[Data records]
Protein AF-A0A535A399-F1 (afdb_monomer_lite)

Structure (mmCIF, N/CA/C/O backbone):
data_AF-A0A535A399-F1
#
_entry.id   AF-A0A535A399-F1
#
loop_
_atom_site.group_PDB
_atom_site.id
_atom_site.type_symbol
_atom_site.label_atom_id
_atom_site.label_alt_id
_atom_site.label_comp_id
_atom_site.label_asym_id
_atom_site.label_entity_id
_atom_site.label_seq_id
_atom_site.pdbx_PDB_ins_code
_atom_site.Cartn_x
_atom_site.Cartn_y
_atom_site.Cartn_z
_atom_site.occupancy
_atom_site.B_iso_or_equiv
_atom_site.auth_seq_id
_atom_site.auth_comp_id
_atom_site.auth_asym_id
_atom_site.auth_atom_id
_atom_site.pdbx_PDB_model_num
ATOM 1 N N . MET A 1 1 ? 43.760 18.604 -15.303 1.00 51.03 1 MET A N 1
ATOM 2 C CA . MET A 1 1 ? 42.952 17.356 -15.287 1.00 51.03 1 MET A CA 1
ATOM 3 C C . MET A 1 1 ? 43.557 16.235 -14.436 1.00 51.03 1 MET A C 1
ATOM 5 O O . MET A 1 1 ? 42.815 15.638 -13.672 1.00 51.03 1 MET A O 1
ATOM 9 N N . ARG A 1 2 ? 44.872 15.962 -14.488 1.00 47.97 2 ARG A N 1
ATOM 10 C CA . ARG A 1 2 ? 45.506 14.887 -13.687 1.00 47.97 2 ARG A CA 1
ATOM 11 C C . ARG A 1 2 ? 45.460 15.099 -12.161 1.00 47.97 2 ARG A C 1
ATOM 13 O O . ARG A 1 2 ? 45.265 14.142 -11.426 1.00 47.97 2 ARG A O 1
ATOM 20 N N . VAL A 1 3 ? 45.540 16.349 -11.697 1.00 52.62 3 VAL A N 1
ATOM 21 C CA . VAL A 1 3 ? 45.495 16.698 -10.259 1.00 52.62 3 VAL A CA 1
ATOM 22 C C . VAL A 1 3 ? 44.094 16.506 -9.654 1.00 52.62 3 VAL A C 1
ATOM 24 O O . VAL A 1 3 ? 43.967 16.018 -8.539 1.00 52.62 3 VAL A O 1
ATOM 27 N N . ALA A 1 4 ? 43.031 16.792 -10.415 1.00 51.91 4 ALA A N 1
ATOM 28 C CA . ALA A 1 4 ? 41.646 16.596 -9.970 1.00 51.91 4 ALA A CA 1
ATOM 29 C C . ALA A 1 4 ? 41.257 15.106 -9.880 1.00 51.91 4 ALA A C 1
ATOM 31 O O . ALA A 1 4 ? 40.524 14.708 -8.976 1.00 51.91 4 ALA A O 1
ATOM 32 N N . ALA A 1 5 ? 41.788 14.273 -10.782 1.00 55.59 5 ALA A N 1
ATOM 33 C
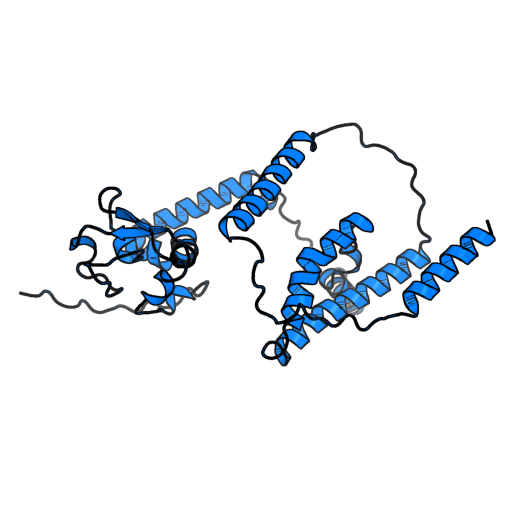 CA . ALA A 1 5 ? 41.616 12.820 -10.740 1.00 55.59 5 ALA A CA 1
ATOM 34 C C . ALA A 1 5 ? 42.373 12.177 -9.560 1.00 55.59 5 ALA A C 1
ATOM 36 O O . ALA A 1 5 ? 41.863 11.267 -8.916 1.00 55.59 5 ALA A O 1
ATOM 37 N N . ALA A 1 6 ? 43.565 12.687 -9.230 1.00 59.94 6 ALA A N 1
ATOM 38 C CA . ALA A 1 6 ? 44.324 12.233 -8.065 1.00 59.94 6 ALA A CA 1
ATOM 39 C C . ALA A 1 6 ? 43.655 12.643 -6.740 1.00 59.94 6 ALA A C 1
ATOM 41 O O . ALA A 1 6 ? 43.586 11.840 -5.816 1.00 59.94 6 ALA A O 1
ATOM 42 N N . ALA A 1 7 ? 43.098 13.857 -6.666 1.00 59.88 7 ALA A N 1
ATOM 43 C CA . ALA A 1 7 ? 42.385 14.341 -5.484 1.00 59.88 7 ALA A CA 1
ATOM 44 C C . ALA A 1 7 ? 41.079 13.571 -5.217 1.00 59.88 7 ALA A C 1
ATOM 46 O O . ALA A 1 7 ? 40.766 13.276 -4.067 1.00 59.88 7 ALA A O 1
ATOM 47 N N . THR A 1 8 ? 40.345 13.196 -6.269 1.00 63.62 8 THR A N 1
ATOM 48 C CA . THR A 1 8 ? 39.123 12.377 -6.157 1.00 63.62 8 THR A CA 1
ATOM 49 C C . THR A 1 8 ? 39.428 10.923 -5.802 1.00 63.62 8 THR A C 1
ATOM 51 O O . THR A 1 8 ? 38.735 10.349 -4.965 1.00 63.62 8 THR A O 1
ATOM 54 N N . ALA A 1 9 ? 40.497 10.341 -6.353 1.00 65.25 9 ALA A N 1
ATOM 55 C CA . ALA A 1 9 ? 40.959 9.006 -5.969 1.00 65.25 9 ALA A CA 1
ATOM 56 C C . ALA A 1 9 ? 41.462 8.956 -4.514 1.00 65.25 9 ALA A C 1
ATOM 58 O O . ALA A 1 9 ? 41.145 8.013 -3.794 1.00 65.25 9 ALA A O 1
ATOM 59 N N . ALA A 1 10 ? 42.181 9.989 -4.058 1.00 62.50 10 ALA A N 1
ATOM 60 C CA . ALA A 1 10 ? 42.617 10.113 -2.668 1.00 62.50 10 ALA A CA 1
ATOM 61 C C . ALA A 1 10 ? 41.430 10.287 -1.708 1.00 62.50 10 ALA A C 1
ATOM 63 O O . ALA A 1 10 ? 41.395 9.642 -0.666 1.00 62.50 10 ALA A O 1
ATOM 64 N N . TRP A 1 11 ? 40.418 11.078 -2.081 1.00 58.31 11 TRP A N 1
ATOM 65 C CA . TRP A 1 11 ? 39.183 11.218 -1.300 1.00 58.31 11 TRP A CA 1
ATOM 66 C C . TRP A 1 11 ? 38.404 9.904 -1.184 1.00 58.31 11 TRP A C 1
ATOM 68 O O . TRP A 1 11 ? 37.965 9.548 -0.091 1.00 58.31 11 TRP A O 1
ATOM 78 N N . LEU A 1 12 ? 38.273 9.146 -2.277 1.00 63.03 12 LEU A N 1
ATOM 79 C CA . LEU A 1 12 ? 37.632 7.826 -2.270 1.00 63.03 12 LEU A CA 1
ATOM 80 C C . LEU A 1 12 ? 38.425 6.801 -1.444 1.00 63.03 12 LEU A C 1
ATOM 82 O O . LEU A 1 12 ? 37.821 6.005 -0.730 1.00 63.03 12 LEU A O 1
ATOM 86 N N . ALA A 1 13 ? 39.759 6.851 -1.485 1.00 62.84 13 ALA A N 1
ATOM 87 C CA . ALA A 1 13 ? 40.618 5.986 -0.678 1.00 62.84 13 ALA A CA 1
ATOM 88 C C . ALA A 1 13 ? 40.545 6.332 0.820 1.00 62.84 13 ALA A C 1
ATOM 90 O O . ALA A 1 13 ? 40.406 5.435 1.645 1.00 62.84 13 ALA A O 1
ATOM 91 N N . ILE A 1 14 ? 40.549 7.619 1.182 1.00 60.12 14 ILE A N 1
ATOM 92 C CA . ILE A 1 14 ? 40.402 8.079 2.574 1.00 60.12 14 ILE A CA 1
ATOM 93 C C . ILE A 1 14 ? 39.015 7.713 3.127 1.00 60.12 14 ILE A C 1
ATOM 95 O O . ILE A 1 14 ? 38.907 7.275 4.270 1.00 60.12 14 ILE A O 1
ATOM 99 N N . SER A 1 15 ? 37.968 7.791 2.298 1.00 57.69 15 SER A N 1
ATOM 100 C CA . SER A 1 15 ? 36.603 7.376 2.664 1.00 57.69 15 SER A CA 1
ATOM 101 C C . SER A 1 15 ? 36.465 5.858 2.861 1.00 57.69 15 SER A C 1
ATOM 103 O O . SER A 1 15 ? 35.567 5.412 3.568 1.00 57.69 15 SER A O 1
ATOM 105 N N . ALA A 1 16 ? 37.340 5.060 2.240 1.00 58.72 16 ALA A N 1
ATOM 106 C CA . ALA A 1 16 ? 37.326 3.599 2.329 1.00 58.72 16 ALA A CA 1
ATOM 107 C C . ALA A 1 16 ? 38.181 3.039 3.483 1.00 58.72 16 ALA A C 1
ATOM 109 O O . ALA A 1 16 ? 37.978 1.895 3.883 1.00 58.72 16 ALA A O 1
ATOM 110 N N . ILE A 1 17 ? 39.129 3.818 4.022 1.00 60.44 17 ILE A N 1
ATOM 111 C CA . ILE A 1 17 ? 40.111 3.342 5.018 1.00 60.44 17 ILE A CA 1
ATOM 112 C C . ILE A 1 17 ? 39.673 3.612 6.470 1.00 60.44 17 ILE A C 1
ATOM 114 O O . ILE A 1 17 ? 40.248 3.048 7.396 1.00 60.44 17 ILE A O 1
ATOM 118 N N . ALA A 1 18 ? 38.606 4.380 6.698 1.00 51.69 18 ALA A N 1
ATOM 119 C CA . ALA A 1 18 ? 38.059 4.582 8.039 1.00 51.69 18 ALA A CA 1
ATOM 120 C C . ALA A 1 18 ? 36.607 4.092 8.160 1.00 51.69 18 ALA A C 1
ATOM 122 O O . ALA A 1 18 ? 35.697 4.913 8.301 1.00 51.69 18 ALA A O 1
ATOM 123 N N . PRO A 1 19 ? 36.345 2.771 8.197 1.00 46.31 19 PRO A N 1
ATOM 124 C CA . PRO A 1 19 ? 35.197 2.299 8.943 1.00 46.31 19 PRO A CA 1
ATOM 125 C C . PRO A 1 19 ? 35.520 2.543 10.423 1.00 46.31 19 PRO A C 1
ATOM 127 O O . PRO A 1 19 ? 35.995 1.662 11.136 1.00 46.31 19 PRO A O 1
ATOM 130 N N . LEU A 1 20 ? 35.289 3.773 10.895 1.00 55.69 20 LEU A N 1
ATOM 131 C CA . LEU A 1 20 ? 34.991 3.968 12.310 1.00 55.69 20 LEU A CA 1
ATOM 132 C C . LEU A 1 20 ? 33.887 2.957 12.643 1.00 55.69 20 LEU A C 1
ATOM 134 O O . LEU A 1 20 ? 32.983 2.788 11.816 1.00 55.69 20 LEU A O 1
ATOM 138 N N . PRO A 1 21 ? 33.945 2.259 13.788 1.00 48.09 21 PRO A N 1
ATOM 139 C CA . PRO A 1 21 ? 32.846 1.411 14.197 1.00 48.09 21 PRO A CA 1
ATOM 140 C C . PRO A 1 21 ? 31.627 2.323 14.325 1.00 48.09 21 PRO A C 1
ATOM 142 O O . PRO A 1 21 ? 31.464 3.035 15.311 1.00 48.09 21 PRO A O 1
ATOM 145 N N . ALA A 1 22 ? 30.792 2.341 13.287 1.00 48.72 22 ALA A N 1
ATOM 146 C CA . ALA A 1 22 ? 29.444 2.852 13.359 1.00 48.72 22 ALA A CA 1
ATOM 147 C C . ALA A 1 22 ? 28.709 1.830 14.212 1.00 48.72 22 ALA A C 1
ATOM 149 O O . ALA A 1 22 ? 28.103 0.876 13.726 1.00 48.72 22 ALA A O 1
ATOM 150 N N . THR A 1 23 ? 28.888 1.964 15.518 1.00 54.34 23 THR A N 1
ATOM 151 C CA . THR A 1 23 ? 28.111 1.247 16.497 1.00 54.34 23 THR A CA 1
ATOM 152 C C . THR A 1 23 ? 26.652 1.540 16.174 1.00 54.34 23 THR A C 1
ATOM 154 O O . THR A 1 23 ? 26.210 2.689 16.170 1.00 54.34 23 THR A O 1
ATOM 157 N N . GLY A 1 24 ? 25.902 0.498 15.815 1.00 47.06 24 GLY A N 1
ATOM 158 C CA . GLY A 1 24 ? 24.469 0.561 15.539 1.00 47.06 24 GLY A CA 1
ATOM 159 C C . GLY A 1 24 ? 23.665 0.838 16.809 1.00 47.06 24 GLY A C 1
ATOM 160 O O . GLY A 1 24 ? 22.754 0.086 17.134 1.00 47.06 24 GLY A O 1
ATOM 161 N N . HIS A 1 25 ? 24.002 1.903 17.542 1.00 51.94 25 HIS A N 1
ATOM 162 C CA . HIS A 1 25 ? 23.424 2.296 18.827 1.00 51.94 25 HIS A CA 1
ATOM 163 C C . HIS A 1 25 ? 21.925 2.636 18.757 1.00 51.94 25 HIS A C 1
ATOM 165 O O . HIS A 1 25 ? 21.311 2.868 19.791 1.00 51.94 25 HIS A O 1
ATOM 171 N N . ALA A 1 26 ? 21.317 2.637 17.566 1.00 54.28 26 ALA A N 1
ATOM 172 C CA . ALA A 1 26 ? 19.892 2.896 17.366 1.00 54.28 26 ALA A CA 1
ATOM 173 C C . ALA A 1 26 ? 19.056 1.636 17.059 1.00 54.28 26 ALA A C 1
ATOM 175 O O . ALA A 1 26 ? 17.834 1.719 16.980 1.00 54.28 26 ALA A O 1
ATOM 176 N N . LEU A 1 27 ? 19.675 0.465 16.878 1.00 54.34 27 LEU A N 1
ATOM 177 C CA . LEU A 1 27 ? 18.979 -0.763 16.476 1.00 54.34 27 LEU A CA 1
ATOM 178 C C . LEU A 1 27 ? 18.649 -1.632 17.700 1.00 54.34 27 LEU A C 1
ATOM 180 O O . LEU A 1 27 ? 19.171 -2.734 17.836 1.00 54.34 27 LEU A O 1
ATOM 184 N N . GLY A 1 28 ? 17.813 -
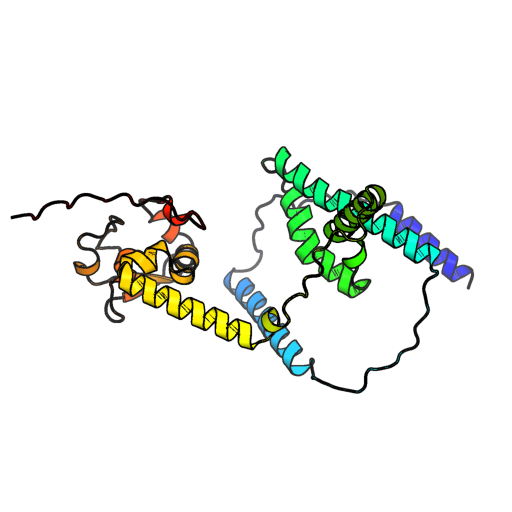1.127 18.614 1.00 54.91 28 GLY A N 1
ATOM 185 C CA . GLY A 1 28 ? 17.301 -1.934 19.736 1.00 54.91 28 GLY A CA 1
ATOM 186 C C . GLY A 1 28 ? 16.899 -1.181 21.008 1.00 54.91 28 GLY A C 1
ATOM 187 O O . GLY A 1 28 ? 16.293 -1.781 21.889 1.00 54.91 28 GLY A O 1
ATOM 188 N N . GLY A 1 29 ? 17.212 0.113 21.127 1.00 58.94 29 GLY A N 1
ATOM 189 C CA . GLY A 1 29 ? 16.781 0.935 22.263 1.00 58.94 29 GLY A CA 1
ATOM 190 C C . GLY A 1 29 ? 15.366 1.487 22.080 1.00 58.94 29 GLY A C 1
ATOM 191 O O . GLY A 1 29 ? 14.971 1.830 20.966 1.00 58.94 29 GLY A O 1
ATOM 192 N N . VAL A 1 30 ? 14.610 1.616 23.174 1.00 57.47 30 VAL A N 1
ATOM 193 C CA . VAL A 1 30 ? 13.337 2.351 23.169 1.00 57.47 30 VAL A CA 1
ATOM 194 C C . VAL A 1 30 ? 13.646 3.818 22.866 1.00 57.47 30 VAL A C 1
ATOM 196 O O . VAL A 1 30 ? 14.316 4.490 23.649 1.00 57.47 30 VAL A O 1
ATOM 199 N N . PHE A 1 31 ? 13.199 4.307 21.709 1.00 60.69 31 PHE A N 1
ATOM 200 C CA . PHE A 1 31 ? 13.395 5.698 21.315 1.00 60.69 31 PHE A CA 1
ATOM 201 C C . PHE A 1 31 ? 12.510 6.599 22.181 1.00 60.69 31 PHE A C 1
ATOM 203 O O . PHE A 1 31 ? 11.288 6.617 22.028 1.00 60.69 31 PHE A O 1
ATOM 210 N N . THR A 1 32 ? 13.113 7.342 23.105 1.00 71.62 32 THR A N 1
ATOM 211 C CA . THR A 1 32 ? 12.411 8.369 23.874 1.00 71.62 32 THR A CA 1
ATOM 212 C C . THR A 1 32 ? 12.397 9.661 23.064 1.00 71.62 32 THR A C 1
ATOM 214 O O . THR A 1 32 ? 13.442 10.195 22.693 1.00 71.62 32 THR A O 1
ATOM 217 N N . LEU A 1 33 ? 11.203 10.162 22.729 1.00 74.38 33 LEU A N 1
ATOM 218 C CA . LEU A 1 33 ? 11.092 11.415 21.987 1.00 74.38 33 LEU A CA 1
ATOM 219 C C . LEU A 1 33 ? 11.594 12.574 22.870 1.00 74.38 33 LEU A C 1
ATOM 221 O O . LEU A 1 33 ? 11.069 12.761 23.967 1.00 74.38 33 LEU A O 1
ATOM 225 N N . PRO A 1 34 ? 12.547 13.398 22.395 1.00 81.50 34 PRO A N 1
ATOM 226 C CA . PRO A 1 34 ? 13.045 14.552 23.147 1.00 81.50 34 PRO A CA 1
ATOM 227 C C . PRO A 1 34 ? 12.033 15.710 23.215 1.00 81.50 34 PRO A C 1
ATOM 229 O O . PRO A 1 34 ? 12.269 16.699 23.903 1.00 81.50 34 PRO A O 1
ATOM 232 N N . VAL A 1 35 ? 10.917 15.607 22.487 1.00 88.25 35 VAL A N 1
ATOM 233 C CA . VAL A 1 35 ? 9.863 16.622 22.386 1.00 88.25 35 VAL A CA 1
ATOM 234 C C . VAL A 1 35 ? 8.502 16.035 22.774 1.00 88.25 35 VAL A C 1
ATOM 236 O O . VAL A 1 35 ? 8.281 14.839 22.565 1.00 88.25 35 VAL A O 1
ATOM 239 N N . PRO A 1 36 ? 7.560 16.850 23.291 1.00 91.44 36 PRO A N 1
ATOM 240 C CA . PRO A 1 36 ? 6.207 16.391 23.594 1.00 91.44 36 PRO A CA 1
ATOM 241 C C . PRO A 1 36 ? 5.538 15.741 22.376 1.00 91.44 36 PRO A C 1
ATOM 243 O O . PRO A 1 36 ? 5.612 16.275 21.266 1.00 91.44 36 PRO A O 1
ATOM 246 N N . LEU A 1 37 ? 4.834 14.624 22.590 1.00 80.69 37 LEU A N 1
ATOM 247 C CA . LEU A 1 37 ? 4.185 13.842 21.527 1.00 80.69 37 LEU A CA 1
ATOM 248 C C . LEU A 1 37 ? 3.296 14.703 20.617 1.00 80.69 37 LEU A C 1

AIM OF THE EXERCISE:
The answer is the lines above between the line holding "ATOM 189 C CA" and the line holding "ATOM 199 N N", inclusive, each written out exactly, and no others.

WRITTEN ANSWER:
ATOM 189 C CA . GLY A 1 29 ? 16.781 0.935 22.263 1.00 58.94 29 GLY A CA 1
ATOM 190 C C . GLY A 1 29 ? 15.366 1.487 22.080 1.00 58.94 29 GLY A C 1
ATOM 191 O O . GLY A 1 29 ? 14.971 1.830 20.966 1.00 58.94 29 GLY A O 1
ATOM 192 N N . VAL A 1 30 ? 14.610 1.616 23.174 1.00 57.47 30 VAL A N 1
ATOM 193 C CA . VAL A 1 30 ? 13.337 2.351 23.169 1.00 57.47 30 VAL A CA 1
ATOM 194 C C . VAL A 1 30 ? 13.646 3.818 22.866 1.00 57.47 30 VAL A C 1
ATOM 196 O O . VAL A 1 30 ? 14.316 4.490 23.649 1.00 57.47 30 VAL A O 1
ATOM 199 N N . PHE A 1 31 ? 13.199 4.307 21.709 1.00 60.69 31 PHE A N 1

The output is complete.